## YOUR INSTRUCTIONS
For the data below, retype word for word the lines from the one containing "ATOM 132 C CA" through the one containing "ATOM 146 C CA"; drop the pictures.

BEGIN DATA FOR ANALYSIS

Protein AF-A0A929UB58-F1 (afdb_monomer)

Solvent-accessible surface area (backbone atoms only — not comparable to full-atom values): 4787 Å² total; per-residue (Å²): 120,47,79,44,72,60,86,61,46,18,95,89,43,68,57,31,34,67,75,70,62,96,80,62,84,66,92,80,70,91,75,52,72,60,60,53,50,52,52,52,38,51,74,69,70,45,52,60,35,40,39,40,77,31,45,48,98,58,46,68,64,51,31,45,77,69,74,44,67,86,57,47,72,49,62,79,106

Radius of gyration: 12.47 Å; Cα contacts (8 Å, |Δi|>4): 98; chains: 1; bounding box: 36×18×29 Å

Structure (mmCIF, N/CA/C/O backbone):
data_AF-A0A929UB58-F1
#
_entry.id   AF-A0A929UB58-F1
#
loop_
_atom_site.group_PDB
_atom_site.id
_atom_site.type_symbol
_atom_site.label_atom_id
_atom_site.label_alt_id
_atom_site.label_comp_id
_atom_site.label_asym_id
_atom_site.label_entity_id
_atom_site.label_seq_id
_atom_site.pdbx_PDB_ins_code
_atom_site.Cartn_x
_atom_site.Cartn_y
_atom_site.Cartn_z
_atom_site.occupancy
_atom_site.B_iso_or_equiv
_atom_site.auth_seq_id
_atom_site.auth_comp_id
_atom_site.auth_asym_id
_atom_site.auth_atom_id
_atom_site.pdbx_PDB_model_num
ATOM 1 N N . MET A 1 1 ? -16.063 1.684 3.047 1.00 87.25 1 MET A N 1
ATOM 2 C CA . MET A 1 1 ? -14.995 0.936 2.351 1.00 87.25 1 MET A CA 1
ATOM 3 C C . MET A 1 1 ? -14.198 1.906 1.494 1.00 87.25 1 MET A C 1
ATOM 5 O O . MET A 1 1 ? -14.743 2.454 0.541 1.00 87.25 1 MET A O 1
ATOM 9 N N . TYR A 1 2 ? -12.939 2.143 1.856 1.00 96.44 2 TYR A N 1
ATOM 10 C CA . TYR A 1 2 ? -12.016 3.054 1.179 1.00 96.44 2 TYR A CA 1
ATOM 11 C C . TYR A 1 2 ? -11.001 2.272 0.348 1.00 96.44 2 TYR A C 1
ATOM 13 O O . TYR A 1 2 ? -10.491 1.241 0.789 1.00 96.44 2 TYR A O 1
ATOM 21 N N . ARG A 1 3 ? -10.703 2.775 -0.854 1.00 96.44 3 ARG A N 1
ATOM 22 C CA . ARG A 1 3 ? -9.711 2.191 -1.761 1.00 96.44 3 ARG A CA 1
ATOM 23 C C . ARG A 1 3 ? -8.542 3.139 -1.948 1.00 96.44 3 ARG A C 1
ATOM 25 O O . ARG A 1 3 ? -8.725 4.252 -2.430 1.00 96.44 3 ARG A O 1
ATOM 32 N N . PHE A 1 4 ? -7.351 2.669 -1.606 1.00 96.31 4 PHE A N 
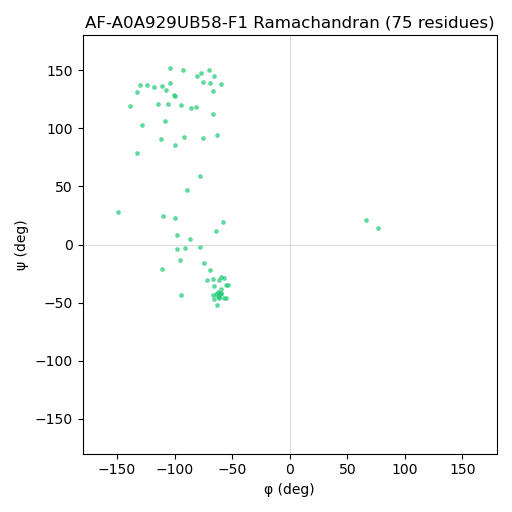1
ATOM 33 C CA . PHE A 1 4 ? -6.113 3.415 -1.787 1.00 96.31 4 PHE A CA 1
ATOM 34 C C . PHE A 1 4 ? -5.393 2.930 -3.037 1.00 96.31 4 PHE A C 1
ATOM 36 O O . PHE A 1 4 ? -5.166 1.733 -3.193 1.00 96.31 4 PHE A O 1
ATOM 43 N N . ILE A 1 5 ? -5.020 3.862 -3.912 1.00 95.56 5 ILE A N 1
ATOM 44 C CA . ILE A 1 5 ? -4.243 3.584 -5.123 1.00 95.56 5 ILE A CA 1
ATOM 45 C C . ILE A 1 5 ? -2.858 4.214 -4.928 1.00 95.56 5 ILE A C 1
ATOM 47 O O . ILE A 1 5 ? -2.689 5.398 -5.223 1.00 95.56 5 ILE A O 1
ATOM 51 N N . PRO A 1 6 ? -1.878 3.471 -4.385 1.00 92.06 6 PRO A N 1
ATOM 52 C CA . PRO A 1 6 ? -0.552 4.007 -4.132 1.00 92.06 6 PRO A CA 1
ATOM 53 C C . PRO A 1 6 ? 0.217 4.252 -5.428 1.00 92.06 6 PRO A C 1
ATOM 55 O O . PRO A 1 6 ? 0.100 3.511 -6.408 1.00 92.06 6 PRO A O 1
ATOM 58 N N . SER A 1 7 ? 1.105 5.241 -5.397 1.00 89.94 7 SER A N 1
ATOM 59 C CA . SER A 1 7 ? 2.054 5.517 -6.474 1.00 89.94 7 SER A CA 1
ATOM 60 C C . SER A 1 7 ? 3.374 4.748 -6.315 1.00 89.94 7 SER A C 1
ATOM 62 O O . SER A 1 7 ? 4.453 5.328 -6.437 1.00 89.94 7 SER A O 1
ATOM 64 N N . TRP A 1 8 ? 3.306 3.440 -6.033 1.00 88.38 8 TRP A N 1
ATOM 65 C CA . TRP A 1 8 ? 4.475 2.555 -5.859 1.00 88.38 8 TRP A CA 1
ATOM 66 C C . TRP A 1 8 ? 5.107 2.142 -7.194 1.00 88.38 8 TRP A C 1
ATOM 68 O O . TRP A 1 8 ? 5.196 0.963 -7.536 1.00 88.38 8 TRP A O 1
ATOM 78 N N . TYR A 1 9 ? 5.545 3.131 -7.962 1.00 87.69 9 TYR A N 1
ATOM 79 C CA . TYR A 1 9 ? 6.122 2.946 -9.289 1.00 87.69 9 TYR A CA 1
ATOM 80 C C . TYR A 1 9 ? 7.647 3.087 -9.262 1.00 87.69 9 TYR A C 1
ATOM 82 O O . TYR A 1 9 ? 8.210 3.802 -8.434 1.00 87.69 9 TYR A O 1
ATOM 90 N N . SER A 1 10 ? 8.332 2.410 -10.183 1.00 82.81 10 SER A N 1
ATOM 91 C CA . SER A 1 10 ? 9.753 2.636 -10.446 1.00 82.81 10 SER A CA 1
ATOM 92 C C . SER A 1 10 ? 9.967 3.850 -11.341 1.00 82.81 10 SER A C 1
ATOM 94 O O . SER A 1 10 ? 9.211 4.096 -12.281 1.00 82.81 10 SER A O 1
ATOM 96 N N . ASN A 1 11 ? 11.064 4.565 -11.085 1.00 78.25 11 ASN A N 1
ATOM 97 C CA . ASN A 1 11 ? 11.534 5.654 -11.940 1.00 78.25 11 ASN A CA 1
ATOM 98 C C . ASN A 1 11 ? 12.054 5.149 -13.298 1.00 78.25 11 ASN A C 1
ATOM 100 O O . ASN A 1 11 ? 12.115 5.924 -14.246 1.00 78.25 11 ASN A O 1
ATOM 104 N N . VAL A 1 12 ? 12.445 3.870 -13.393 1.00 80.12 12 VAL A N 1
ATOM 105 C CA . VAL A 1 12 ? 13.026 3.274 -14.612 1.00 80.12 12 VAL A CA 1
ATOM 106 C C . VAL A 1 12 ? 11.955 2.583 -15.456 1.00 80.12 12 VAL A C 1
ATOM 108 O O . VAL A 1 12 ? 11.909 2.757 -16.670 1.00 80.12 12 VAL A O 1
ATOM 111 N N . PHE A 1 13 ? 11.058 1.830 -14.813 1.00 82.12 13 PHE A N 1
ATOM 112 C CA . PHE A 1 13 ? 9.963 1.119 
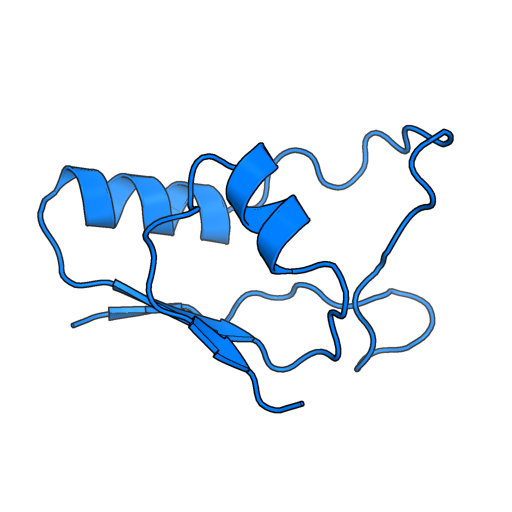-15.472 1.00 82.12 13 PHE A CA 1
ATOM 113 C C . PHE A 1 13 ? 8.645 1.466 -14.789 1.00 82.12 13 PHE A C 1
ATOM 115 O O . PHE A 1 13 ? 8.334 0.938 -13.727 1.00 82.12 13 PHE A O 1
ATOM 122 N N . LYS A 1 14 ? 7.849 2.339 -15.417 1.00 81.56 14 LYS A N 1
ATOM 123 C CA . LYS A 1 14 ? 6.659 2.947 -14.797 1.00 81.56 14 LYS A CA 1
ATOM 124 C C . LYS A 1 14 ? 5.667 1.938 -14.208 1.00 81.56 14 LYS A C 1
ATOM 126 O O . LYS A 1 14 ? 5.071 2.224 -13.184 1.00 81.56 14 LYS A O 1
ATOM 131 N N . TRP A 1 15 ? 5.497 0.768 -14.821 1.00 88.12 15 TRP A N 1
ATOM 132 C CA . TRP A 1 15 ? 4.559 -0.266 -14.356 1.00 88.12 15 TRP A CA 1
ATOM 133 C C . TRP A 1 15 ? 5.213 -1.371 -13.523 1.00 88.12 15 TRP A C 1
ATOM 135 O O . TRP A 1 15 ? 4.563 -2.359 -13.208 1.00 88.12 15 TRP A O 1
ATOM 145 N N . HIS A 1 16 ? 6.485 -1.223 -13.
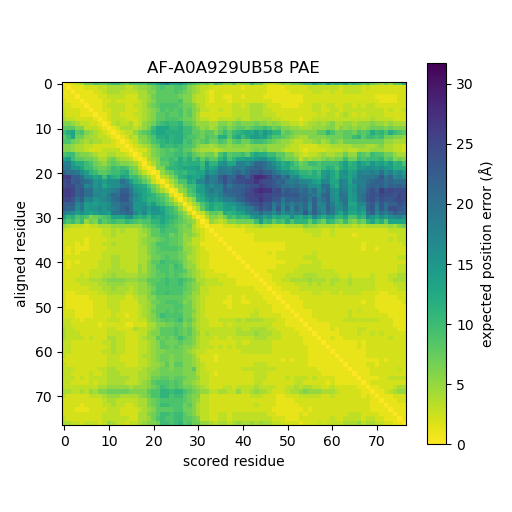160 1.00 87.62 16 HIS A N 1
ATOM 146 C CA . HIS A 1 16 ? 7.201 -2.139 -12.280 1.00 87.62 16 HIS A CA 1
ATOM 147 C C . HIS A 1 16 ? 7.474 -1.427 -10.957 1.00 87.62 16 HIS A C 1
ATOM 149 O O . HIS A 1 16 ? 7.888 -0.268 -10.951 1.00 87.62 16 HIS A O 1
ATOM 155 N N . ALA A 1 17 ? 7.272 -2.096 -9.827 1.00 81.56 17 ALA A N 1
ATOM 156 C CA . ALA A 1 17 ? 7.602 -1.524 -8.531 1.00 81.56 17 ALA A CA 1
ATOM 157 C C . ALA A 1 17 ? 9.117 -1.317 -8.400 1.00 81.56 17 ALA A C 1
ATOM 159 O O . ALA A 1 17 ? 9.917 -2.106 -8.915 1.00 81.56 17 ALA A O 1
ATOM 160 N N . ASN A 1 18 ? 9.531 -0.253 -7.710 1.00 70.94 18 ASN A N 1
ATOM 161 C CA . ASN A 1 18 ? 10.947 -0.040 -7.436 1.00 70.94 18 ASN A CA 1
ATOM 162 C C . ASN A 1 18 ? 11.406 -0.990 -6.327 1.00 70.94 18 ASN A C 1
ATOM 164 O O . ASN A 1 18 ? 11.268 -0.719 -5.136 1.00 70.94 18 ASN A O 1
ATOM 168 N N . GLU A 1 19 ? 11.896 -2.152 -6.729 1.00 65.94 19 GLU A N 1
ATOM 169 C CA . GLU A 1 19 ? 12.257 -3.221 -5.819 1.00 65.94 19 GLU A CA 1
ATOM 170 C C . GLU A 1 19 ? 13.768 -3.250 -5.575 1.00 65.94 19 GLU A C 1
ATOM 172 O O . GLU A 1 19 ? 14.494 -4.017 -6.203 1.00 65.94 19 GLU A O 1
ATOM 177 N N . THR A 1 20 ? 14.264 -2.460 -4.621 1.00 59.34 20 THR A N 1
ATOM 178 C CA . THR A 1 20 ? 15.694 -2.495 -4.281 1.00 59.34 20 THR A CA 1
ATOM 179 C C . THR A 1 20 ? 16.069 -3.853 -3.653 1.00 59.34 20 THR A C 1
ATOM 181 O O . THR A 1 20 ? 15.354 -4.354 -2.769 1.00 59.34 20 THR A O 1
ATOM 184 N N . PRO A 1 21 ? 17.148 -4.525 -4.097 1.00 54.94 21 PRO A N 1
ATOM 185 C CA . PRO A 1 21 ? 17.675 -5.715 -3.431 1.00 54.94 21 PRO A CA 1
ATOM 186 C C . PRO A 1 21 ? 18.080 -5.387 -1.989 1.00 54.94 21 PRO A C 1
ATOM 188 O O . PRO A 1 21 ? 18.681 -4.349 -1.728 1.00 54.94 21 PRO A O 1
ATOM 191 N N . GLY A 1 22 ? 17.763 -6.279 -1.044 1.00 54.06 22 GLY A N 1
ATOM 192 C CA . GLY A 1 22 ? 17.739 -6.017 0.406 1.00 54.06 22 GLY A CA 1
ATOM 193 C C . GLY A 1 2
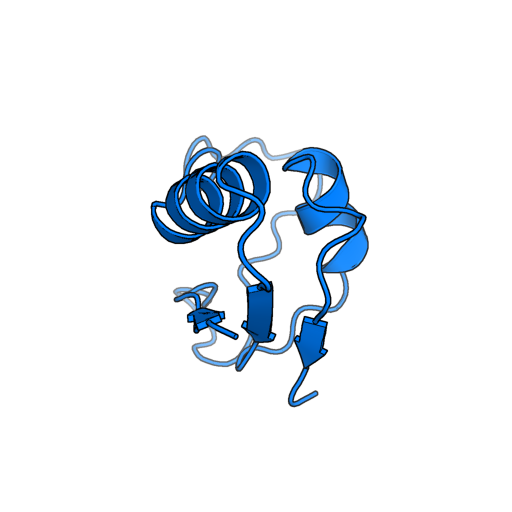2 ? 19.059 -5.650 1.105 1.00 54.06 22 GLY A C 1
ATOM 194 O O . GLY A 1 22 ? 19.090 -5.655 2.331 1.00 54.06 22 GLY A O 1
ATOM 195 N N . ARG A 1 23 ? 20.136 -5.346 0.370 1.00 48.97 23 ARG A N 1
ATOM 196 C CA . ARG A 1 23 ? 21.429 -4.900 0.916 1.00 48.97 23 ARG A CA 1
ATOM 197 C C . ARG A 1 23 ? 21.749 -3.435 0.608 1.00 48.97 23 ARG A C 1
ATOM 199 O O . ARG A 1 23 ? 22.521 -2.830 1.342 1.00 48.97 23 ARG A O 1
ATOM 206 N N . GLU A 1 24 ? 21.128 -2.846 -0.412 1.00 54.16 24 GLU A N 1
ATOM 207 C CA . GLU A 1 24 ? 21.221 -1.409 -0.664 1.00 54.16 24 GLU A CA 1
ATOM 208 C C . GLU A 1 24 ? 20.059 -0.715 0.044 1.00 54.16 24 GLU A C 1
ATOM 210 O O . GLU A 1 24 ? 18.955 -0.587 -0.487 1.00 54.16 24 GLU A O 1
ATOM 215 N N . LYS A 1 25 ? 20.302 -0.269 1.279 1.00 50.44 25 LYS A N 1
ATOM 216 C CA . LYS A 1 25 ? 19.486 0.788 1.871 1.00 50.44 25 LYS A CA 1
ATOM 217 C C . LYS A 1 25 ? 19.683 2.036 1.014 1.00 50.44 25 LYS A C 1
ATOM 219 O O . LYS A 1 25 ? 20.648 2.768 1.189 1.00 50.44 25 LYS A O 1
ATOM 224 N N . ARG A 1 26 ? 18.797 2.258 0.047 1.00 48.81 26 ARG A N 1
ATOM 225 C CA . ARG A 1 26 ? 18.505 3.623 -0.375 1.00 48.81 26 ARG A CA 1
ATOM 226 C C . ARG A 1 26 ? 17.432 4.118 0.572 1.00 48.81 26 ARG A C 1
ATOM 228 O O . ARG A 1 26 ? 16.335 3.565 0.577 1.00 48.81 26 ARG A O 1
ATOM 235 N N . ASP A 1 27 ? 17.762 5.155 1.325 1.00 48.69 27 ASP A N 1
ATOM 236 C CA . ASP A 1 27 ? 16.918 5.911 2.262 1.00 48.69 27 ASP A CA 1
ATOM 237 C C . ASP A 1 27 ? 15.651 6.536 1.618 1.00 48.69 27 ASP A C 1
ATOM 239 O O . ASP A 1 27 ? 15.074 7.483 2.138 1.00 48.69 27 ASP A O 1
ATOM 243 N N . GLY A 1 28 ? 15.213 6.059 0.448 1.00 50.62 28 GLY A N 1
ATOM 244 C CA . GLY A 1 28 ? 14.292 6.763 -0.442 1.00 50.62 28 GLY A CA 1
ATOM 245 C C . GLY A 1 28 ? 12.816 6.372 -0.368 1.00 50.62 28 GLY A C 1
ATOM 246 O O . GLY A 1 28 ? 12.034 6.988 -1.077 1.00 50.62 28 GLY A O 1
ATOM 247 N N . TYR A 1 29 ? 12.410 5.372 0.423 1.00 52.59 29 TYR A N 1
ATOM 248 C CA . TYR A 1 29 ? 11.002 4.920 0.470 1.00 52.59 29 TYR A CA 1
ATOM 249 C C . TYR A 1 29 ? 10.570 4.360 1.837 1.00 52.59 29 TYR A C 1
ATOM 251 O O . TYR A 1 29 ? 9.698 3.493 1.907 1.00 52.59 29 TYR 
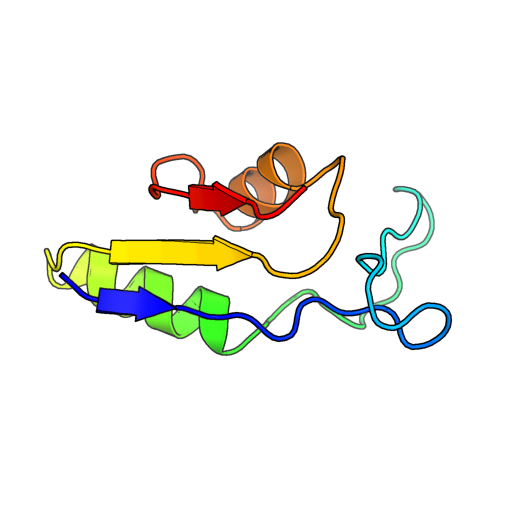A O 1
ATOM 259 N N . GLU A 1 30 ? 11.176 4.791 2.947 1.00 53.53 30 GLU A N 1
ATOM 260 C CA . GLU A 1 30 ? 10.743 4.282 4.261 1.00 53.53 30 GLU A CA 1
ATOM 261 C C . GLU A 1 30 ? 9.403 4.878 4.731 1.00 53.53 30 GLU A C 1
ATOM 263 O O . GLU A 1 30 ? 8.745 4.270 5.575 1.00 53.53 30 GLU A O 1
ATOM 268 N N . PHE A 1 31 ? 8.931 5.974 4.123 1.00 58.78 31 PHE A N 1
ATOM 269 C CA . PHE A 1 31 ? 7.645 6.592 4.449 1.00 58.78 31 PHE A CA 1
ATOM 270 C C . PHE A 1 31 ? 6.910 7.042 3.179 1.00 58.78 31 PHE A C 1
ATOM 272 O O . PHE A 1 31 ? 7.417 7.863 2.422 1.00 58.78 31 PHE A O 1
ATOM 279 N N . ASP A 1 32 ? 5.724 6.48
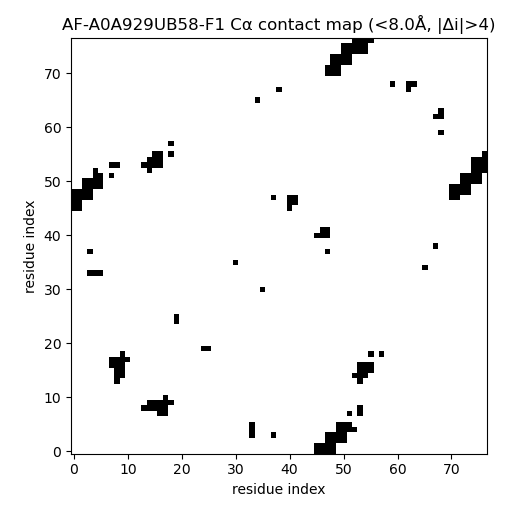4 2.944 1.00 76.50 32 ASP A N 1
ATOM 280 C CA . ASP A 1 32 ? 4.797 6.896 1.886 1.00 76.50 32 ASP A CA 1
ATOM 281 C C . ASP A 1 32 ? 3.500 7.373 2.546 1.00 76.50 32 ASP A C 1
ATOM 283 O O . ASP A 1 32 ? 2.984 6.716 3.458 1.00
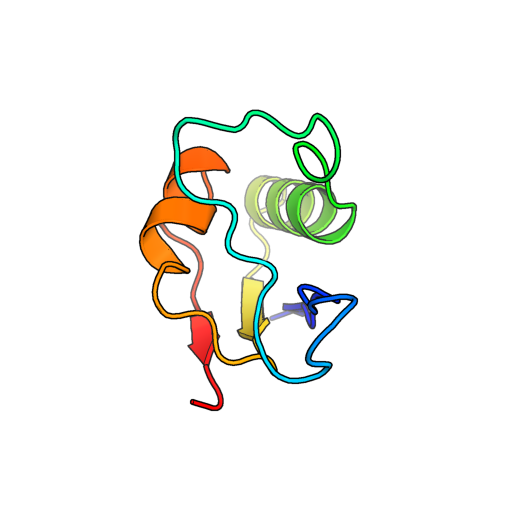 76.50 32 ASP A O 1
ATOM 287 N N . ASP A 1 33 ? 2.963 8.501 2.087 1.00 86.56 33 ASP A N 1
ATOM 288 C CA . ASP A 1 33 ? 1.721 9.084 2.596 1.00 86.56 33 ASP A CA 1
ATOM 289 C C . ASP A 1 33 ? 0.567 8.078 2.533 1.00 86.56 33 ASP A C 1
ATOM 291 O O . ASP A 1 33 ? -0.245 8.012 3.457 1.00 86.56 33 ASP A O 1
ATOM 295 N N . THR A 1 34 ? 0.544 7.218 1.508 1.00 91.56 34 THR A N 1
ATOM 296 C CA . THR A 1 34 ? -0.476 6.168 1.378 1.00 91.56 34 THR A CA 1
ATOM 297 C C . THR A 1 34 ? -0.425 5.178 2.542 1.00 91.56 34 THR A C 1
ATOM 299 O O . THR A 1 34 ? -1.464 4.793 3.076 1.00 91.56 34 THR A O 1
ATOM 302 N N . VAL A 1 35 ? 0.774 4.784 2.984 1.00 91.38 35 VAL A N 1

END DATA FOR ANALYSIS

## SOLVED EXERCISE
ATOM 132 C CA . TRP A 1 15 ? 4.559 -0.266 -14.356 1.00 88.12 15 TRP A CA 1
ATOM 133 C C . TRP A 1 15 ? 5.213 -1.371 -13.523 1.00 88.12 15 TRP A C 1
ATOM 135 O O . TRP A 1 15 ? 4.563 -2.359 -13.208 1.00 88.12 15 TRP A O 1
ATOM 145 N N . HIS A 1 16 ? 6.485 -1.223 -13.
160 1.00 87.62 16 HIS A N 1
ATOM 146 C CA . HIS A 1 16 ? 7.201 -2.139 -12.280 1.00 87.62 16 HIS A CA 1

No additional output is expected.